Segment Open

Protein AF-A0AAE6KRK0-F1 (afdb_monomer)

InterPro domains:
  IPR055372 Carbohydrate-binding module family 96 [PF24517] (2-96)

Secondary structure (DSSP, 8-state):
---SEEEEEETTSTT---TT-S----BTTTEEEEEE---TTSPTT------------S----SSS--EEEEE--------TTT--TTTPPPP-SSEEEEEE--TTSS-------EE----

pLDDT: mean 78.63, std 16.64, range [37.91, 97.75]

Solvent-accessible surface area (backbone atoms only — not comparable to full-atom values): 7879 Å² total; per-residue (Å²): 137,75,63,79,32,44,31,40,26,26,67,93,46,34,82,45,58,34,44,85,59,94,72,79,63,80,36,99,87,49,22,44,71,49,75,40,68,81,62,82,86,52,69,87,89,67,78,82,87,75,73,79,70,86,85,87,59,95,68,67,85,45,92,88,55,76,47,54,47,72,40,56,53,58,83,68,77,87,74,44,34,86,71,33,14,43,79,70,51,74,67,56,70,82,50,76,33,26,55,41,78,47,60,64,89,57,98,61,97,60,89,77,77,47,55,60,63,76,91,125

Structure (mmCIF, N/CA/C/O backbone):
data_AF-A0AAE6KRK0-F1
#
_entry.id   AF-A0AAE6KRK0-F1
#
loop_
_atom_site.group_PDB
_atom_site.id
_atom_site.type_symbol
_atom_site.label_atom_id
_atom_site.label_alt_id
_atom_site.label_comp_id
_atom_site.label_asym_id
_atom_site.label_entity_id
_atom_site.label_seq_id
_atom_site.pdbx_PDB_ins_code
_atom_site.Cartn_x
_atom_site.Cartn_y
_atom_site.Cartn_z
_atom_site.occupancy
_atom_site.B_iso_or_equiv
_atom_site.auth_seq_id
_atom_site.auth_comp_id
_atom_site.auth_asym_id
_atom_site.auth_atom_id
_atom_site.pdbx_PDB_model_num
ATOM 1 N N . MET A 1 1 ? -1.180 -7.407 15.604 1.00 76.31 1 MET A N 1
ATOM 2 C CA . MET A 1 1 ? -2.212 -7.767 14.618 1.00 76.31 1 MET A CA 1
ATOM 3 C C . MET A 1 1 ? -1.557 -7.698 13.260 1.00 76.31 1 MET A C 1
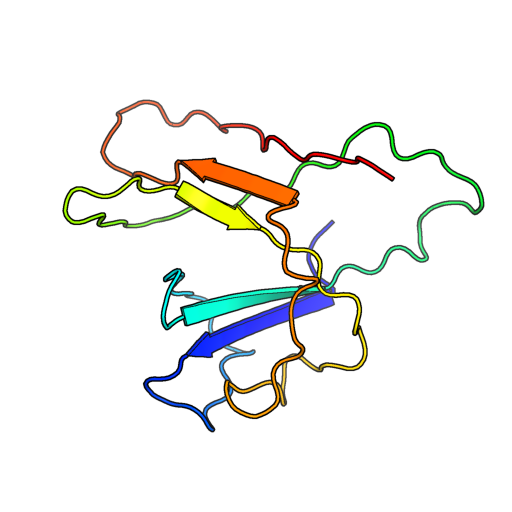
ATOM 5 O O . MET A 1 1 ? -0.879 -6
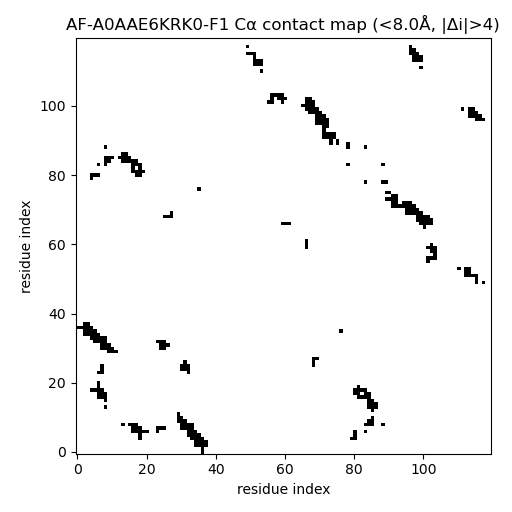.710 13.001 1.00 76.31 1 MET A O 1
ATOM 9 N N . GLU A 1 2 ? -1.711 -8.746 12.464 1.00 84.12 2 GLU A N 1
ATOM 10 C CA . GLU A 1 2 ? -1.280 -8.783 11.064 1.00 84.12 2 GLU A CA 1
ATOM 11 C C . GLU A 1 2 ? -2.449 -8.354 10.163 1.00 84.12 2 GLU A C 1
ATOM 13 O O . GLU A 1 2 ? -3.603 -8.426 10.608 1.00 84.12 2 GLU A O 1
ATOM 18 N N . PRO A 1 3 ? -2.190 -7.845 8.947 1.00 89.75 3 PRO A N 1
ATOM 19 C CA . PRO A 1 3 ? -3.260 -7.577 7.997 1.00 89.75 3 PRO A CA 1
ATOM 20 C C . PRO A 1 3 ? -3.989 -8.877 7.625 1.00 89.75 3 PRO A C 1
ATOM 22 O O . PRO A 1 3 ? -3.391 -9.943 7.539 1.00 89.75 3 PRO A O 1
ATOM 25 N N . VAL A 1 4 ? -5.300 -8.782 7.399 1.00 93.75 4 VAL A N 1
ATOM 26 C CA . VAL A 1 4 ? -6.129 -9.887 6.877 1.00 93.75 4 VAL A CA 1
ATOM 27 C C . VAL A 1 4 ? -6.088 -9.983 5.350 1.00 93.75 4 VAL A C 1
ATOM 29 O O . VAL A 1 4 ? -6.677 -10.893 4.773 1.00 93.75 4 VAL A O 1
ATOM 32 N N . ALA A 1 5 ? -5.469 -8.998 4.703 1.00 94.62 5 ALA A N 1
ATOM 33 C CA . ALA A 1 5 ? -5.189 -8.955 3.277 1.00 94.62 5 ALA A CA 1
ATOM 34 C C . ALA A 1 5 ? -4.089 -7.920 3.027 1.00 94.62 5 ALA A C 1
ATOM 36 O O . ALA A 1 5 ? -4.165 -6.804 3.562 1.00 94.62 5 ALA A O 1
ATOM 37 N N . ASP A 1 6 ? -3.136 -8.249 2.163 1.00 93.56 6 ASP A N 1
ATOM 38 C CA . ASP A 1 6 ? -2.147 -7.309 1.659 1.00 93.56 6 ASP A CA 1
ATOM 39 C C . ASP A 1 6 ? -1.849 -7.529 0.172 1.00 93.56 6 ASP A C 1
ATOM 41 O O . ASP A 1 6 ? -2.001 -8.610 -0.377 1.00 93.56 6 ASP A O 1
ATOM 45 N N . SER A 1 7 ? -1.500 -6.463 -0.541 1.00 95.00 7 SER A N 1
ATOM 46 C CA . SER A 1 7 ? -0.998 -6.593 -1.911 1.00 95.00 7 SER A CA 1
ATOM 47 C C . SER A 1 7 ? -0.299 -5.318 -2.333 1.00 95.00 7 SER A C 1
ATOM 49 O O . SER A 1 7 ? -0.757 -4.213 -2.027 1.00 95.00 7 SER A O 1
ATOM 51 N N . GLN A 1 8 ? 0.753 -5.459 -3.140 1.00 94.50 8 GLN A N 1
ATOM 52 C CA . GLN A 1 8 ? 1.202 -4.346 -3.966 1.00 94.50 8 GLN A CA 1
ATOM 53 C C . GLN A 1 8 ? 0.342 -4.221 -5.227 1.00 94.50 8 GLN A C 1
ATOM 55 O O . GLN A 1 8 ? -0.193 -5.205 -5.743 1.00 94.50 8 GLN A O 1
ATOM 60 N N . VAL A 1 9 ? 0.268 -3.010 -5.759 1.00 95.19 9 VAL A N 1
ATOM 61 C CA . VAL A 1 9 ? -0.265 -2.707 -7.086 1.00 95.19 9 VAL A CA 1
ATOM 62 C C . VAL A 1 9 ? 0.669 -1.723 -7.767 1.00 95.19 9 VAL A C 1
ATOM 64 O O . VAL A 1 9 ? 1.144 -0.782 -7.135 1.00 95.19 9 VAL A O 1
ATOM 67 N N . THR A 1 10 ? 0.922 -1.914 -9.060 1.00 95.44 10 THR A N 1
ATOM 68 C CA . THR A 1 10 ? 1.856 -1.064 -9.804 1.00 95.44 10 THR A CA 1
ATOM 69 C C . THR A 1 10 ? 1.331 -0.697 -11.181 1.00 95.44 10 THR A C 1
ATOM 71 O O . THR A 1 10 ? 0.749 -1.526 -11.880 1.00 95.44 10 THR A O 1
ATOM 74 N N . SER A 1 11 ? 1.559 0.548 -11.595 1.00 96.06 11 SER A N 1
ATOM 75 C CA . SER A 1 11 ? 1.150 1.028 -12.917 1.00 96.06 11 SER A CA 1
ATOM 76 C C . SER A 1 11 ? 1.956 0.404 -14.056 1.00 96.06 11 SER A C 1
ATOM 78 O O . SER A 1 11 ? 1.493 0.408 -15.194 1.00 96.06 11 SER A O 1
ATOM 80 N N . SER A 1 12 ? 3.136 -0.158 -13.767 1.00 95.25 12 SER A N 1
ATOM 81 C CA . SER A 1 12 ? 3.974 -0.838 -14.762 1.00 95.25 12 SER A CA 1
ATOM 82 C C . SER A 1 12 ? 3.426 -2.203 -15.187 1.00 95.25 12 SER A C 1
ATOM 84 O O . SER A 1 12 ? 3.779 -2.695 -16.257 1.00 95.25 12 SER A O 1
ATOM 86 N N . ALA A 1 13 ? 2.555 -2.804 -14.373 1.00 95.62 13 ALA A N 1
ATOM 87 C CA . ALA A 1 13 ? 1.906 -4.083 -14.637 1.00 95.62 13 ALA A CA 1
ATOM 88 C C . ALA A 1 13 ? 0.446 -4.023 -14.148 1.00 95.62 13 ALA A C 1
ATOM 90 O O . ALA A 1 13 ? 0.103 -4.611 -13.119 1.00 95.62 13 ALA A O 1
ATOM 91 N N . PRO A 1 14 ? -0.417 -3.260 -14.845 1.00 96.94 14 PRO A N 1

Segment Closed

What is expected | Every line from the top of the material above through the line with "ATOM 19 C CA" should be duplicated exactly, please; leave out the pictures.

Task answer |
Protein AF-A0AAE6KRK0-F1 (afdb_monomer)

InterPro domains:
  IPR055372 Carbohydrate-binding module family 96 [PF24517] (2-96)

Secondary structure (DSSP, 8-state):
---SEEEEEETTSTT---TT-S----BTTTEEEEEE---TTSPTT------------S----SSS--EEEEE--------TTT--TTTPPPP-SSEEEEEE--TTSS-------EE----

pLDDT: mean 78.63, std 16.64, range [37.91, 97.75]

Solvent-accessible surface area (backbone atoms only — not comparable to full-atom values): 7879 Å² total; per-residue (Å²): 137,75,63,79,32,44,31,40,26,26,67,93,46,34,82,45,58,34,44,85,59,94,72,79,63,80,36,99,87,49,22,44,71,49,75,40,68,81,62,82,86,52,69,87,89,67,78,82,87,75,73,79,70,86,85,87,59,95,68,67,85,45,92,88,55,76,47,54,47,72,40,56,53,58,83,68,77,87,74,44,34,86,71,33,14,43,79,70,51,74,67,56,70,82,50,76,33,26,55,41,78,47,60,64,89,57,98,61,97,60,89,77,77,47,55,60,63,76,91,125

Structure (mmCIF, N/CA/C/O backbone):
data_AF-A0AAE6KRK0-F1
#
_entry.id   AF-A0AAE6KRK0-F1
#
loop_
_atom_site.group_PDB
_atom_site.id
_atom_site.type_symbol
_atom_site.label_atom_id
_atom_site.label_alt_id
_atom_site.label_comp_id
_atom_site.label_asym_id
_atom_site.label_entity_id
_atom_site.label_seq_id
_atom_site.pdbx_PDB_ins_code
_atom_site.Cartn_x
_atom_site.Cartn_y
_atom_site.Cartn_z
_atom_site.occupancy
_atom_site.B_iso_or_equiv
_atom_site.auth_seq_id
_atom_site.auth_comp_id
_atom_site.auth_asym_id
_atom_site.auth_atom_id
_atom_site.pdbx_PDB_model_num
ATOM 1 N N . MET A 1 1 ? -1.180 -7.407 15.604 1.00 76.31 1 MET A N 1
ATOM 2 C CA . MET A 1 1 ? -2.212 -7.767 14.618 1.00 76.31 1 MET A CA 1
ATOM 3 C C . MET A 1 1 ? -1.557 -7.698 13.260 1.00 76.31 1 MET A C 1
ATOM 5 O O . MET A 1 1 ? -0.879 -6
.710 13.001 1.00 76.31 1 MET A O 1
ATOM 9 N N . GLU A 1 2 ? -1.711 -8.746 12.464 1.00 84.12 2 GLU A N 1
ATOM 10 C CA . GLU A 1 2 ? -1.280 -8.783 11.064 1.00 84.12 2 GLU A CA 1
ATOM 11 C C . GLU A 1 2 ? -2.449 -8.354 10.163 1.00 84.12 2 GLU A C 1
ATOM 13 O O . GLU A 1 2 ? -3.603 -8.426 10.608 1.00 84.12 2 GLU A O 1
ATOM 18 N N . PRO A 1 3 ? -2.190 -7.845 8.947 1.00 89.75 3 PRO A N 1
ATOM 19 C CA . PRO A 1 3 ? -3.260 -7.577 7.997 1.00 89.75 3 PRO A CA 1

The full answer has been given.